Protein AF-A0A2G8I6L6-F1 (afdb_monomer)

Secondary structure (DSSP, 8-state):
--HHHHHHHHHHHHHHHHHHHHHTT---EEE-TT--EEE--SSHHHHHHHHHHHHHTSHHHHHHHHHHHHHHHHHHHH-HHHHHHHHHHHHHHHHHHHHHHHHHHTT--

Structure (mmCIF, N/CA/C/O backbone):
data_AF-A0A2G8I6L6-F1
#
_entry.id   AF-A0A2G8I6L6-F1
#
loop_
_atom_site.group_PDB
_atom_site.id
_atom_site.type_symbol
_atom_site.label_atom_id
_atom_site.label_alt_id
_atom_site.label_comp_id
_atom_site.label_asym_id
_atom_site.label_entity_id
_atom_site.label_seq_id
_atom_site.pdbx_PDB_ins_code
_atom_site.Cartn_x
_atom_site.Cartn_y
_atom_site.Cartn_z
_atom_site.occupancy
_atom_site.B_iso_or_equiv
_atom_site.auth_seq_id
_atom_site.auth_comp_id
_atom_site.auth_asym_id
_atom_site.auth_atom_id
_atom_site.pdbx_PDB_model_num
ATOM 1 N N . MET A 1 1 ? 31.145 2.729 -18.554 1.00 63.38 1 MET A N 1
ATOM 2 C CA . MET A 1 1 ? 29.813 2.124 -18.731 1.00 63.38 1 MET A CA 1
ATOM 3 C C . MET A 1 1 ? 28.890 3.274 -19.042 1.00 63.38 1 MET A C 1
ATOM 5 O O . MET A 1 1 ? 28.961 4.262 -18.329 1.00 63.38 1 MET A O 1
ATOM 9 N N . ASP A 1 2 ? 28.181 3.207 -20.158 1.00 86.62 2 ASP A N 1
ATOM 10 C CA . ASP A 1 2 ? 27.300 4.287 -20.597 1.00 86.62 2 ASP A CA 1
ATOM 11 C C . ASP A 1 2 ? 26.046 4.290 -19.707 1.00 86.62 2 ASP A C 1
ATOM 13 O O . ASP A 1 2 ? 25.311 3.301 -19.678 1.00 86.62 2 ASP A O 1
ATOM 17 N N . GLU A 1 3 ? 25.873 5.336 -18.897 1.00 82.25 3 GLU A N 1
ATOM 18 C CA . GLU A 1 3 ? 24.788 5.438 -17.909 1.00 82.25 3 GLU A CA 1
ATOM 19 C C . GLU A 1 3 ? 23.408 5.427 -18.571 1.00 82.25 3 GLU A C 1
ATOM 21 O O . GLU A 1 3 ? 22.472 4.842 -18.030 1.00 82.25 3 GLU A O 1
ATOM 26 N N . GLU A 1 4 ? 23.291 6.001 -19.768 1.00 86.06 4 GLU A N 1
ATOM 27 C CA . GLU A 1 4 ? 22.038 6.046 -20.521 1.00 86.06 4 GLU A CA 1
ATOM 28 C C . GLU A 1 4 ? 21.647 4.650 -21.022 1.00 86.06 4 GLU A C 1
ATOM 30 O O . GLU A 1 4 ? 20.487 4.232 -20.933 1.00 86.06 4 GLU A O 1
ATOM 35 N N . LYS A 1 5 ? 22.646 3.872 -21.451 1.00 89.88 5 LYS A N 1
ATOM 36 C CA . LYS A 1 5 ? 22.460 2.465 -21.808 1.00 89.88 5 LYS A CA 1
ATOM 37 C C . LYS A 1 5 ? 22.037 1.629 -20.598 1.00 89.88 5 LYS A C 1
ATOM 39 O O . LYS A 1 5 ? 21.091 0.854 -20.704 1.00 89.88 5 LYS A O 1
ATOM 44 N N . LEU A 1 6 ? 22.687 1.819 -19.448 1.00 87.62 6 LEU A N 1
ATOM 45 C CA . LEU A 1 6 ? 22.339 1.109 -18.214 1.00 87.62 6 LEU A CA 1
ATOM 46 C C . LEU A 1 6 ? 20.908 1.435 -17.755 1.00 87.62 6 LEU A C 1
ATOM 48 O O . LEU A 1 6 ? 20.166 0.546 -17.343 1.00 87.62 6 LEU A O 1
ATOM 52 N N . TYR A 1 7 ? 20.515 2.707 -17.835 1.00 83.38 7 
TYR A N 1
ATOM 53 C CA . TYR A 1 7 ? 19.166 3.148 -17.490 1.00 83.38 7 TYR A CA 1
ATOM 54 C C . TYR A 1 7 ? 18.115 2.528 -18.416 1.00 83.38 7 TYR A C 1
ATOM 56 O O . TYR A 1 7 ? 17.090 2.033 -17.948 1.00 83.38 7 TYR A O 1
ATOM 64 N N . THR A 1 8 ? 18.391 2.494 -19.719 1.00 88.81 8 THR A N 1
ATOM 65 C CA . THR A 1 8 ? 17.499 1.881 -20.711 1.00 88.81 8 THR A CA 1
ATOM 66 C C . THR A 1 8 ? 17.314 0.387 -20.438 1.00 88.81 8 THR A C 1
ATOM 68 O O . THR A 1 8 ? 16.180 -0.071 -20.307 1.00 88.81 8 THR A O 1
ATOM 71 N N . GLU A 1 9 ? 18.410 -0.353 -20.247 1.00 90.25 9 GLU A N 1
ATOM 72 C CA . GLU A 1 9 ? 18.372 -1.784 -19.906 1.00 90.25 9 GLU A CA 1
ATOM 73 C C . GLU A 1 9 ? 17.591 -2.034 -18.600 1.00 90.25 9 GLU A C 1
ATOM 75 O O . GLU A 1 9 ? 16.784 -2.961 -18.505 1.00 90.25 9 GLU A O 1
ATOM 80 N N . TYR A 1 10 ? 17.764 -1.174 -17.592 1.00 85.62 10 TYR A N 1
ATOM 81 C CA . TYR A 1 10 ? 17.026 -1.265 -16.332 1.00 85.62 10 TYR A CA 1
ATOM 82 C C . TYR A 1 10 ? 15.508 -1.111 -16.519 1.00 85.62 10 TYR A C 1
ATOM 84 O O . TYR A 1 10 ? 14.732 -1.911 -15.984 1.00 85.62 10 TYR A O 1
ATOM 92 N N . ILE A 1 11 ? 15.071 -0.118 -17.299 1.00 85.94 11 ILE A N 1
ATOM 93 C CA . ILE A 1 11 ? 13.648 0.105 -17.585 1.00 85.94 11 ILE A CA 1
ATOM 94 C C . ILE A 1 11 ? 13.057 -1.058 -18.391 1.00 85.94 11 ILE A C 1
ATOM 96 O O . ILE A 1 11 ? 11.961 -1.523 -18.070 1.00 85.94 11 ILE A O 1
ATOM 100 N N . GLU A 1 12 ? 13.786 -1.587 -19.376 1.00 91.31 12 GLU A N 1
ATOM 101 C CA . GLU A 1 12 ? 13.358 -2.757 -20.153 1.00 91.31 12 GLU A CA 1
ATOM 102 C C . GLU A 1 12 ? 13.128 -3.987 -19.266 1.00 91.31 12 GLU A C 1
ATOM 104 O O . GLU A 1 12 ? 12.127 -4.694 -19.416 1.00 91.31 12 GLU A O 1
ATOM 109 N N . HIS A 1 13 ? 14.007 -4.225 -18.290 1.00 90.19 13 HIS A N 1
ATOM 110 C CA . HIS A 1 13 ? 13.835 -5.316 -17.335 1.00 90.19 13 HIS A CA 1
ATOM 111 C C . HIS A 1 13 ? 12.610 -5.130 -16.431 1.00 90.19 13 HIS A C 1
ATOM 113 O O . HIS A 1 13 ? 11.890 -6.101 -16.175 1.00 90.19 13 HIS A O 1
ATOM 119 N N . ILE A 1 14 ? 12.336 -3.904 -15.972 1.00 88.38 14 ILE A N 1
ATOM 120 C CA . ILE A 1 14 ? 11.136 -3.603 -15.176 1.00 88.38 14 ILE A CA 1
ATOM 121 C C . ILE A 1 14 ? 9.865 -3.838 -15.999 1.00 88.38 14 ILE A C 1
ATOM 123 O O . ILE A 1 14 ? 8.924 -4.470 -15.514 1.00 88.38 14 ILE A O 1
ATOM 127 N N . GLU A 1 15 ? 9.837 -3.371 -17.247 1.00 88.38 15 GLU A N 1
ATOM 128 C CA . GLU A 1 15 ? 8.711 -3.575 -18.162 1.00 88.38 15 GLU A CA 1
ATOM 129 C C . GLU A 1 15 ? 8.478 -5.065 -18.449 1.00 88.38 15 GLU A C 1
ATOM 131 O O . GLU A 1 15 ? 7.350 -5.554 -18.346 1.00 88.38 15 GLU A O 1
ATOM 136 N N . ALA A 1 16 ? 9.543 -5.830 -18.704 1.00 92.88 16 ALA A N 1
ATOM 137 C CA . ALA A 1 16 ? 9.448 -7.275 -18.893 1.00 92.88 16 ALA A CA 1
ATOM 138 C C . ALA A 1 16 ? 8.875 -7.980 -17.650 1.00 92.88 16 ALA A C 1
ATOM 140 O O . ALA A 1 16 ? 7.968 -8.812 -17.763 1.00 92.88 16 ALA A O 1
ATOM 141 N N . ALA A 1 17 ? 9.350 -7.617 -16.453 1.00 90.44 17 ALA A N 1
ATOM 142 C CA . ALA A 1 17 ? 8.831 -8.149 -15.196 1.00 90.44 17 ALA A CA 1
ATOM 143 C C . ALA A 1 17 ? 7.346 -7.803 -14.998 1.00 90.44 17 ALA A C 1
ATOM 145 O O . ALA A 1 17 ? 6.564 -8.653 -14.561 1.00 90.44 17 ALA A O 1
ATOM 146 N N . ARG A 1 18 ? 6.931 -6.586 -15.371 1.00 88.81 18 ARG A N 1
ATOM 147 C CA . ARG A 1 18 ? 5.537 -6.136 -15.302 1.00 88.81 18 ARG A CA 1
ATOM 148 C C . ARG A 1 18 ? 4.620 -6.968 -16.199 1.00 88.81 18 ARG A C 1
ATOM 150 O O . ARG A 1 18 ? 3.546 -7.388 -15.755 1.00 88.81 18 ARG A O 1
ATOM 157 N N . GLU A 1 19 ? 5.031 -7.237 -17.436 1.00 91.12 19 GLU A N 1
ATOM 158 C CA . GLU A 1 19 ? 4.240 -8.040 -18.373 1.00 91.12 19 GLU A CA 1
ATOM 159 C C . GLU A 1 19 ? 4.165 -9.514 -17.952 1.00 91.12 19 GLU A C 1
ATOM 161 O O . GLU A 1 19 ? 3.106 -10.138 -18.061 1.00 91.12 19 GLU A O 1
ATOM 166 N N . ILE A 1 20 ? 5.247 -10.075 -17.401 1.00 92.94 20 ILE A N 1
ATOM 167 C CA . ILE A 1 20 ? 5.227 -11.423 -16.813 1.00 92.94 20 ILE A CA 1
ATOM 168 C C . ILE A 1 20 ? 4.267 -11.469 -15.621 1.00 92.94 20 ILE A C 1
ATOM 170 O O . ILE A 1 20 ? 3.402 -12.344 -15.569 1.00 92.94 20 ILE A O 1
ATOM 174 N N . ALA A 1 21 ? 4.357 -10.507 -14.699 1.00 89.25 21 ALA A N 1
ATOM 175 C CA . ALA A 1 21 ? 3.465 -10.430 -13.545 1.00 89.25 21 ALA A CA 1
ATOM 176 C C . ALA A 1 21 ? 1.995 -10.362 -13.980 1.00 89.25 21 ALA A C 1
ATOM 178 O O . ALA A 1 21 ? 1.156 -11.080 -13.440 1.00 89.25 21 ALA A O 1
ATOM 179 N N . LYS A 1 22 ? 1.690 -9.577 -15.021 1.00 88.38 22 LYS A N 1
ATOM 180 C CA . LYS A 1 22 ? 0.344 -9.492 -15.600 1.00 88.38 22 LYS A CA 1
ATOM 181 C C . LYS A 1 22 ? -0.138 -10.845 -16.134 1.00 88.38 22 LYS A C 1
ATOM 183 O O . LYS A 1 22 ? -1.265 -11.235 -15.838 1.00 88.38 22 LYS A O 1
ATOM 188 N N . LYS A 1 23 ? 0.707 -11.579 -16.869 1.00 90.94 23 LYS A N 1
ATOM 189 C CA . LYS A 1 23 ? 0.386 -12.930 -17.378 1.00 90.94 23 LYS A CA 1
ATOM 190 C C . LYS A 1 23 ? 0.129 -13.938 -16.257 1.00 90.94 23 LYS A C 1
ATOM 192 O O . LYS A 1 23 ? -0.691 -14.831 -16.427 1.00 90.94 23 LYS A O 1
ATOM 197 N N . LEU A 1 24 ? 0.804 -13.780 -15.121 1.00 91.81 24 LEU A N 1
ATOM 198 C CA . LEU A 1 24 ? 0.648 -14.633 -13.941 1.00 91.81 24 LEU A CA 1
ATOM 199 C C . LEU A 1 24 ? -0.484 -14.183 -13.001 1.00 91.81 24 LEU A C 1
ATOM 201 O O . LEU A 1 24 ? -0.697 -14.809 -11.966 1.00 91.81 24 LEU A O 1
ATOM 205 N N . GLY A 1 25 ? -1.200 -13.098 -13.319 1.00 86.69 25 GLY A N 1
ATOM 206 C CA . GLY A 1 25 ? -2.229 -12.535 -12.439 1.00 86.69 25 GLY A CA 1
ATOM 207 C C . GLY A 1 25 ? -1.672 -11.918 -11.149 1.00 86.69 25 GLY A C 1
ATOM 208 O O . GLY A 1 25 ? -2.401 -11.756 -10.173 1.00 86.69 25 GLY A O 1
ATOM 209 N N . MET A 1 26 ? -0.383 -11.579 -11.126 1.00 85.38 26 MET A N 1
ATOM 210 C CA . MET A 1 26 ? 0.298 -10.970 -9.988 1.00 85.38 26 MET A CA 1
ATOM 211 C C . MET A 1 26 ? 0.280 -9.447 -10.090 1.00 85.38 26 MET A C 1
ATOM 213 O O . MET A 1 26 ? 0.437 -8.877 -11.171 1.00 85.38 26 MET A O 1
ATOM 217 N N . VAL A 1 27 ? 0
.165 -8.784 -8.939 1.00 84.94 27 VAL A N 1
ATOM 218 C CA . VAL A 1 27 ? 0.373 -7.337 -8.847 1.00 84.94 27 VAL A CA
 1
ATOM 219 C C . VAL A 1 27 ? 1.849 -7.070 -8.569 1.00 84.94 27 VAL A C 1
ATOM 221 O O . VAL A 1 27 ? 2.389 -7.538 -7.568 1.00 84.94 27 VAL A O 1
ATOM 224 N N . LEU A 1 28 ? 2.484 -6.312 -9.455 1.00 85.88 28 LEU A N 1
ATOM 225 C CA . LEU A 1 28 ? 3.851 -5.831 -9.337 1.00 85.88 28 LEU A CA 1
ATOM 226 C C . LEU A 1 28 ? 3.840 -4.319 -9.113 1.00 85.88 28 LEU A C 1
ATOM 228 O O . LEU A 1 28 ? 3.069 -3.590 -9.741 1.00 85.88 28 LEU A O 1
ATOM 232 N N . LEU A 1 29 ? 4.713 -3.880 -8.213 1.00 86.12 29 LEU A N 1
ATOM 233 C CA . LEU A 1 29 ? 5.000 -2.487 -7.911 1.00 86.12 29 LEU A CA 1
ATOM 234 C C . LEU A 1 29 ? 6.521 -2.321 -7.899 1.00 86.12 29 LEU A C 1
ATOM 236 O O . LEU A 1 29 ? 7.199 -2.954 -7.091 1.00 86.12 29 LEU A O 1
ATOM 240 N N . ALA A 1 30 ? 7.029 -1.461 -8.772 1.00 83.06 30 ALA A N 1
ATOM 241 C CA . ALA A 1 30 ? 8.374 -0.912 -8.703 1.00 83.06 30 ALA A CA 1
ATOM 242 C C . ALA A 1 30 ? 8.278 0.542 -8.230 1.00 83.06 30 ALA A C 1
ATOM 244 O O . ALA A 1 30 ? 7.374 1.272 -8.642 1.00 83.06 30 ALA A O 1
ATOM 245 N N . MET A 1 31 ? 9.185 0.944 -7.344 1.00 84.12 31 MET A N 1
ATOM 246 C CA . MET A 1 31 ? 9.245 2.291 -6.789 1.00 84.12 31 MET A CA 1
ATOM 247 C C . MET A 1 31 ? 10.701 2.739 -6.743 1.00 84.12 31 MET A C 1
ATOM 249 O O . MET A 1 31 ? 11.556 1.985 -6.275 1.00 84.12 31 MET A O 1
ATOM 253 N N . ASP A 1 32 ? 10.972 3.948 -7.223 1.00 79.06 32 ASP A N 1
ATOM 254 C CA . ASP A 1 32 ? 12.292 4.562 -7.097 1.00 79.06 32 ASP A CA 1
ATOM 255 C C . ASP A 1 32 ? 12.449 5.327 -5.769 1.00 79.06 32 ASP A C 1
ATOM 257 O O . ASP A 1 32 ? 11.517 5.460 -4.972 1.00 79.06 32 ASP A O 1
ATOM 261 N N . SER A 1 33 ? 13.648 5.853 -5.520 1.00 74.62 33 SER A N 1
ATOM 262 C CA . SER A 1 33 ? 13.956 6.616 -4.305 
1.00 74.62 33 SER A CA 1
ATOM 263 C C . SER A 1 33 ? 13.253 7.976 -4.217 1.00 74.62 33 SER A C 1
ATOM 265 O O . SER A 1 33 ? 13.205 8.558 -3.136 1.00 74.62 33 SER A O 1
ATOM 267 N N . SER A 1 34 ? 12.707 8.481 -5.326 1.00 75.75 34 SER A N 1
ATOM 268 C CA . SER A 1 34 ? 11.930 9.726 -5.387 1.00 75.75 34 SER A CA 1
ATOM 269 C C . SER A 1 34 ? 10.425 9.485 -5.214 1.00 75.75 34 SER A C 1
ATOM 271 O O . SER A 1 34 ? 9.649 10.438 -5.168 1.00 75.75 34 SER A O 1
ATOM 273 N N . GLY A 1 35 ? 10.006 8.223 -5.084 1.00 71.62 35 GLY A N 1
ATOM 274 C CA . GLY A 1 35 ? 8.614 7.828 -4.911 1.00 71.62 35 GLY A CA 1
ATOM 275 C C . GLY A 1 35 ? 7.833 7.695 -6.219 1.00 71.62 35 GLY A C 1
★ ★ ★ ★
Each line in the entries above, starting at the line with "ATOM 82 C C" and ending at the line with "ATOM 101 C CA", is to be printed exactly, and only those lines.

ATOM 82 C C . TYR A 1 10 ? 15.508 -1.111 -16.519 1.00 85.62 10 TYR A C 1
ATOM 84 O O . TYR A 1 10 ? 14.732 -1.911 -15.984 1.00 85.62 10 TYR A O 1
ATOM 92 N N . ILE A 1 11 ? 15.071 -0.118 -17.299 1.00 85.94 11 ILE A N 1
ATOM 93 C CA . ILE A 1 11 ? 13.648 0.105 -17.585 1.00 85.94 11 ILE A CA 1
ATOM 94 C C . ILE A 1 11 ? 13.057 -1.058 -18.391 1.00 85.94 11 ILE A C 1
ATOM 96 O O . ILE A 1 11 ? 11.961 -1.523 -18.070 1.00 85.94 11 ILE A O 1
ATOM 100 N N . GLU A 1 12 ? 13.786 -1.587 -19.376 1.00 91.31 12 GLU A N 1
ATOM 101 C CA . GLU A 1 12 ? 13.358 -2.757 -20.153 1.00 91.31 12 GLU A CA 1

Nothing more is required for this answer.